Por Marta de Oliveira Torres – 19/04/2016
Primeira pergunta: um voto proferido por um Deputado Federal, que é um servidor público (agente político), deve conter os elementos do ato administrativo? - Lembrando que estes estão previstos no art. 2º da Lei 4.717/65 (Lei da Ação Popular – LAP), que determina serem nulos os atos nos casos de a) incompetência; b) vício de forma; c) ilegalidade do objeto; d) inexistência dos motivos; e) desvio de finalidade.
Segunda pergunta: ao ser manifestada uma vontade real, esta deve ter sua validade analisada em um “ato administrativo-jurídico-político”, ou não se aplica aos atos dos servidores públicos do Legislativo a teoria da vinculação aos motivos determinantes?
Terceira pergunta: um "ato político" deve ser considerado "ato jurídico" ou um "ato-fato jurídico", ou seja: a validade da vontade humana é relevante?

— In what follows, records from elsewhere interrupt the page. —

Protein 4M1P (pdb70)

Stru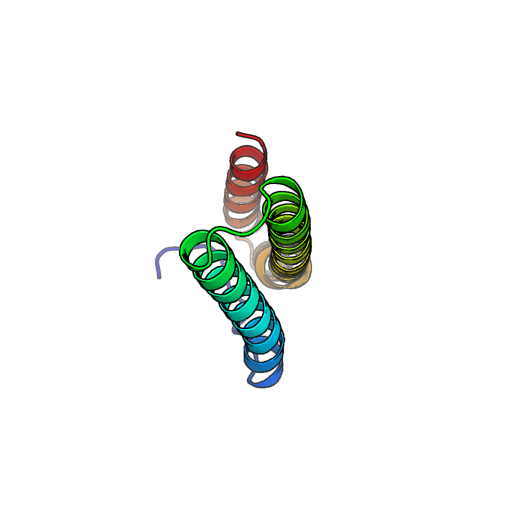cture (mmCIF, N/CA/C/O backbone):
data_4M1P
#
_entry.id   4M1P
#
_cell.length_a   89.204
_cell.length_b   89.204
_cell.length_c   57.985
_cell.angle_alpha   90.00
_cell.angle_beta   90.00
_cell.angle_gamma   120.00
#
_symmetry.space_group_name_H-M   'P 6 2 2'
#
loop_
_entity.id
_entity.type
_entity.pdbx_description
1 polymer 'Copper-sensitive operon repressor (CsoR)'
2 non-polymer 'COPPER (I) ION'
3 non-polymer 'SODIUM ION'
4 water water
#
loop_
_atom_site.group_PDB
_atom_site.id
_atom_site.type_symbol
_atom_site.label_atom_id
_atom_site.label_alt_id
_atom_site.label_comp_id
_atom_site.label_asym_id
_atom_site.label_entity_id
_atom_site.label_seq_id
_atom_site.pdbx_PDB_ins_code
_atom_site.Cartn_x
_atom_site.Cartn_y
_atom_site.Cartn_z
_atom_site.occupancy
_atom_site.B_iso_or_equiv
_atom_site.auth_seq_id
_atom_site.auth_comp_id
_atom_site.auth_asym_id
_atom_site.auth_atom_id
_atom_site.pdbx_PDB_model_num
ATOM 1 N N . VAL A 1 9 ? -26.080 65.030 77.249 1.00 123.84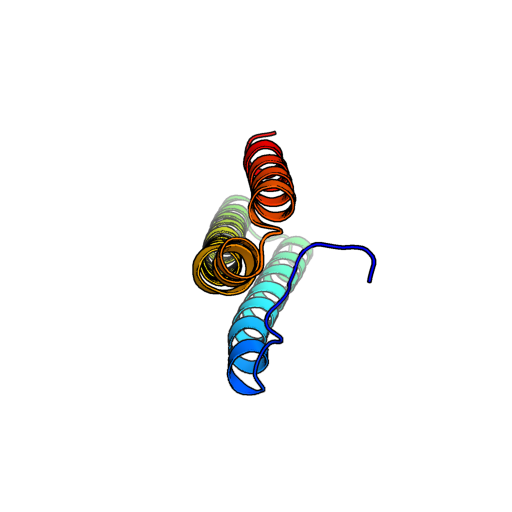 10 VAL A N 1
ATOM 2 C CA . VAL A 1 9 ? -26.862 64.768 76.045 1.00 120.07 10 VAL A CA 1
ATOM 3 C C . VAL A 1 9 ? -26.015 65.009 74.792 1.00 117.45 10 VAL A C 1
ATOM 4 O O . VAL A 1 9 ? -25.160 64.187 74.465 1.00 117.75 10 VAL A O 1
ATOM 8 N N . LEU A 1 10 ? -26.244 66.132 74.108 1.00 114.53 11 LEU A N 1
ATOM 9 C CA . LEU A 1 10 ? -25.540 66.466 72.864 1.00 110.09 11 LEU A CA 1
ATOM 10 C C . LEU A 1 10 ? -25.709 65.387 71.780 1.00 106.60 11 LEU A C 1
ATOM 11 O O . LEU A 1 10 ? -24.736 64.934 71.173 1.00 110.01 11 LEU A O 1
ATOM 16 N N . HIS A 1 11 ? -26.949 64.972 71.538 1.00 97.67 12 HIS A N 1
ATOM 17 C CA . HIS A 1 11 ? -27.217 63.960 70.517 1.00 84.20 12 HIS A CA 1
ATOM 18 C C . HIS A 1 11 ? -28.586 64.164 69.885 1.00 78.64 12 HIS A C 1
ATOM 19 O O . HIS A 1 11 ? -29.344 65.039 70.306 1.00 81.75 12 HIS A O 1
ATOM 26 N N . GLY A 1 12 ? -28.902 63.350 68.880 1.00 70.36 13 GLY A N 1
ATOM 27 C CA . GLY A 1 12 ? -30.191 63.425 68.212 1.00 67.73 13 GLY A CA 1
ATOM 28 C C . GLY A 1 12 ? -31.375 63.206 69.141 1.00 66.25 13 GLY A C 1
ATOM 29 O O . GLY A 1 12 ? -31.207 62.782 70.281 1.00 63.67 13 GLY A O 1
ATOM 30 N N . THR A 1 13 ? -32.575 63.502 68.649 1.00 67.62 14 THR A N 1
ATOM 31 C CA . THR A 1 13 ? -33.803 63.317 69.419 1.00 66.05 14 THR A CA 1
ATOM 32 C C . THR A 1 13 ? -33.934 61.882 69.922 1.00 64.67 14 THR A C 1
ATOM 33 O O . THR A 1 13 ? -33.633 60.935 69.189 1.00 63.29 14 THR A O 1
ATOM 37 N N . MET A 1 14 ? -34.385 61.715 71.164 1.00 63.01 15 MET A N 1
ATOM 38 C CA . MET A 1 14 ? -34.671 60.378 71.683 1.00 60.67 15 MET A CA 1
ATOM 39 C C . MET A 1 14 ? -36.028 60.298 72.385 1.00 62.91 15 MET A C 1
ATOM 40 O O . MET A 1 14 ? -36.359 61.141 73.218 1.00 63.74 15 MET A O 1
ATOM 45 N N . ILE A 1 15 ? -36.814 59.284 72.037 1.00 64.47 16 ILE A N 1
ATOM 46 C CA . ILE A 1 15 ? -38.007 58.953 72.806 1.00 67.14 16 ILE A CA 1
ATOM 47 C C . ILE A 1 15 ? -37.565 58.023 73.932 1.00 67.41 16 ILE A C 1
ATOM 48 O O . ILE A 1 15 ? -37.028 56.948 73.669 1.00 65.26 16 ILE A O 1
ATOM 53 N N . PRO A 1 16 ? -37.783 58.434 75.191 1.00 70.38 17 PRO A N 1
ATOM 54 C CA . PRO A 1 16 ? -37.314 57.658 76.349 1.00 72.00 17 PRO A CA 1
ATOM 55 C C . PRO A 1 16 ? -37.982 56.287 76.426 1.00 76.29 17 PRO A C 1
ATOM 56 O O . PR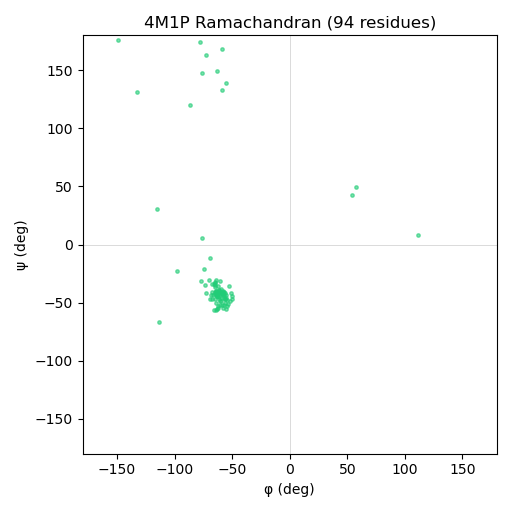O A 1 16 ? -39.127 56.151 75.999 1.00 79.61 17 PRO A O 1
ATOM 60 N N . ARG A 1 17 ? -37.282 55.291 76.962 1.00 75.30 18 ARG A N 1
ATOM 61 C CA . ARG A 1 17 ? -37.849 53.951 77.090 1.00 74.64 18 ARG A CA 1
ATOM 62 C C . ARG A 1 17 ? -38.837 53.858 78.239 1.00 80.64 18 ARG A C 1
ATOM 63 O O . ARG A 1 17 ? -38.686 54.534 79.256 1.00 85.33 18 ARG A O 1
ATOM 71 N N . THR A 1 18 ? -39.846 53.010 78.065 1.00 82.65 19 THR A N 1
ATOM 72 C CA . THR A 1 18 ? -40.847 52.757 79.096 1.00 83.45 19 THR A CA 1
ATOM 73 C C . THR A 1 18 ? -40.277 51.823 80.157 1.00 84.55 19 THR A C 1
ATOM 74 O O . THR A 1 18 ? -39.166 51.318 80.003 1.00 85.10 19 THR A O 1
ATOM 78 N N . LYS A 1 19 ? -41.029 51.596 81.233 1.00 85.13 20 LYS A N 1
ATOM 79 C CA . LYS A 1 19 ? -40.661 50.569 82.201 1.00 80.76 20 LYS A CA 1
ATOM 80 C C . LYS A 1 19 ? -40.687 49.231 81.477 1.00 79.53 20 LYS A C 1
ATOM 81 O O . LYS A 1 19 ? -39.863 48.350 81.722 1.00 75.41 20 LYS A O 1
ATOM 83 N N . GLU A 1 20 ? -41.635 49.113 80.556 1.00 87.35 21 GLU A N 1
ATOM 84 C CA . GLU A 1 20 ? -41.845 47.912 79.760 1.00 97.62 21 GLU A CA 1
ATOM 85 C C . GLU A 1 20 ? -40.657 47.599 78.841 1.00 97.58 21 GLU A C 1
ATOM 86 O O . GLU A 1 20 ? -40.093 46.502 78.898 1.00 99.18 21 GLU A O 1
ATOM 92 N N . GLU A 1 21 ? -40.288 48.564 77.999 1.00 92.79 22 GLU A N 1
ATOM 93 C CA . GLU A 1 21 ? -39.180 48.400 77.058 1.00 86.59 22 GLU A CA 1
ATOM 94 C C . GLU A 1 21 ? -37.884 48.016 77.759 1.00 82.64 22 GLU A C 1
ATOM 95 O O . GLU A 1 21 ? -37.181 47.104 77.322 1.00 82.46 22 GLU A O 1
ATOM 101 N N . ILE A 1 22 ? -37.569 48.728 78.836 1.00 78.97 23 ILE A N 1
ATOM 102 C CA . ILE A 1 22 ? -36.366 48.452 79.608 1.00 79.90 23 ILE A CA 1
ATOM 103 C C . ILE A 1 22 ? -36.394 47.025 80.153 1.00 87.73 23 ILE A C 1
ATOM 104 O O . ILE A 1 22 ? -35.411 46.293 80.034 1.00 87.38 23 ILE A O 1
ATOM 109 N N . GLU A 1 23 ? -37.532 46.632 80.721 1.00 93.25 24 GLU A N 1
ATOM 110 C CA . GLU A 1 23 ? -37.716 45.285 81.262 1.00 97.36 24 GLU A CA 1
ATOM 111 C C . GLU A 1 23 ? -37.463 44.187 80.226 1.00 96.83 24 GLU A C 1
ATOM 112 O O . GLU A 1 23 ? -36.754 43.220 80.505 1.00 99.39 24 GLU A O 1
ATOM 118 N N . ASN A 1 24 ? -38.040 44.341 79.036 1.00 93.87 25 ASN A N 1
ATOM 119 C CA . ASN A 1 24 ? -37.934 43.323 77.991 1.00 92.25 25 ASN A CA 1
ATOM 120 C C . ASN A 1 24 ? -36.511 43.146 77.480 1.00 86.63 25 ASN A C 1
ATOM 121 O O . ASN A 1 24 ? -35.972 42.038 77.492 1.00 89.02 25 ASN A O 1
ATOM 126 N N . ILE A 1 25 ? -35.920 44.243 77.018 1.00 79.42 26 ILE A N 1
ATOM 127 C CA . ILE A 1 25 ? -34.523 44.263 76.610 1.00 75.14 26 ILE A CA 1
ATOM 128 C C . ILE A 1 25 ? -33.649 43.648 77.691 1.00 75.86 26 ILE A C 1
ATOM 129 O O . ILE A 1 25 ? -32.765 42.844 77.402 1.00 77.98 26 ILE A O 1
ATOM 134 N N . MET A 1 26 ? -33.917 44.025 78.938 1.00 76.49 27 MET A N 1
ATOM 135 C CA . MET A 1 26 ? -33.121 43.585 80.079 1.00 75.50 27 MET A CA 1
ATOM 136 C C . MET A 1 26 ? -33.073 42.065 80.213 1.00 73.13 27 MET A C 1
ATOM 137 O O . MET A 1 26 ? -32.015 41.489 80.481 1.00 69.25 27 MET A O 1
ATOM 142 N N . LYS A 1 27 ? -34.223 41.423 80.040 1.00 74.55 28 LYS A N 1
ATOM 143 C CA . LYS A 1 27 ? -34.292 39.972 80.113 1.00 76.52 28 LYS A CA 1
ATOM 144 C C . LYS A 1 27 ? -33.386 39.382 79.044 1.00 72.58 28 LYS A C 1
ATOM 145 O O . LYS A 1 27 ? -32.569 38.498 79.318 1.00 75.10 28 LYS A O 1
ATOM 147 N N . ARG A 1 28 ? -33.527 39.904 77.830 1.00 68.47 29 ARG A N 1
ATOM 148 C CA . ARG A 1 28 ? -32.732 39.467 76.687 1.00 62.26 29 ARG A CA 1
ATOM 149 C C . ARG A 1 28 ? -31.230 39.599 76.930 1.00 61.57 29 ARG A C 1
ATOM 150 O O . ARG A 1 28 ? -30.460 38.714 76.569 1.00 66.41 29 ARG A O 1
ATOM 158 N N . LEU A 1 29 ? -30.817 40.691 77.564 1.00 61.18 30 LEU A N 1
ATOM 159 C CA . LEU A 1 29 ? -29.412 40.882 77.910 1.00 59.72 30 LEU A CA 1
ATOM 160 C C . LEU A 1 29 ? -28.994 39.990 79.083 1.00 65.54 30 LEU A C 1
ATOM 161 O O . LEU A 1 29 ? -27.856 39.511 79.132 1.00 65.75 30 LEU A O 1
ATOM 166 N N . LYS A 1 30 ? -29.906 39.770 80.030 1.00 66.49 31 LYS A N 1
ATOM 167 C CA . LYS A 1 30 ? -29.640 38.839 81.120 1.00 68.07 31 LYS A CA 1
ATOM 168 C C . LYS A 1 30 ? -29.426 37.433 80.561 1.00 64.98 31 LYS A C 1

Inicialmente, sobre a teoria da vinculação aos motivos determinantes, esclarece Celso Antônio Bandeira de Mello:
"De acordo com esta teoria, os motivos que determinaram a vontade do agente, isto é, os fatos que serviram de suporte à sua decisão, integram a validade do ato. Sendo assim, a invocação dos “motivos de fato” falso, inexistentes ou incorretamente qualificados vicia o ato mesmo quando, conforme já se disse, a lei não haja estabelecido, antecipadamente, os motivos que ensejariam a prática do ato. Uma vez enunciados pelo agente os motivos em que se calçou, ainda quando a lei não haja expressamente imposto essa obrigação de enunciá-los, o ato será válido se estes realmente ocorreram e o justificavam." (MELLO, 2009, p. 398).
Assim, mesmo quando não seja requisito do ato administrativo sua motivação, quando esta for publicizada, a análise de validade do ato administrativo perpassa pela verificação de sua compatibilidade com os requisitos legais, dentre estes, a congruência entre a vontade manifesta e o resultado do ato. Vejamos:
ADMINISTRATIVO. ATO ADMINISTRATIVO. VINCULAÇÃO AOS MOTIVOS DETERMINANTES. INCONGRUÊNCIA. ANÁLISE PELO JUDICIÁRIO. POSSIBILIDADE. DANO MORAL. SÚMULA 7/STJ.
1. Os atos discricionários da Administração Pública estão sujeitos ao controle pelo Judiciário quanto à legalidade formal e substancial, cabendo observar que os motivos embasadores dos atos administrativos vinculam a Administração, conferindo-lhes legitimidade e validade.
2. "Consoante a teoria dos motivos determinantes, o administrador vincula-se aos motivos elencados para a prática do ato administrativo. Nesse contexto, há vício de legalidade não apenas quando inexistentes ou inverídicos os motivos suscitados pela administração, mas também quando verificada a falta de congruência entre as razões explicitadas no ato e o resultado nele contido" (MS 15.290/DF, Rel. Min. Castro Meira, Primeira Seção, julgado em 26.10.2011, DJe 14.11.2011).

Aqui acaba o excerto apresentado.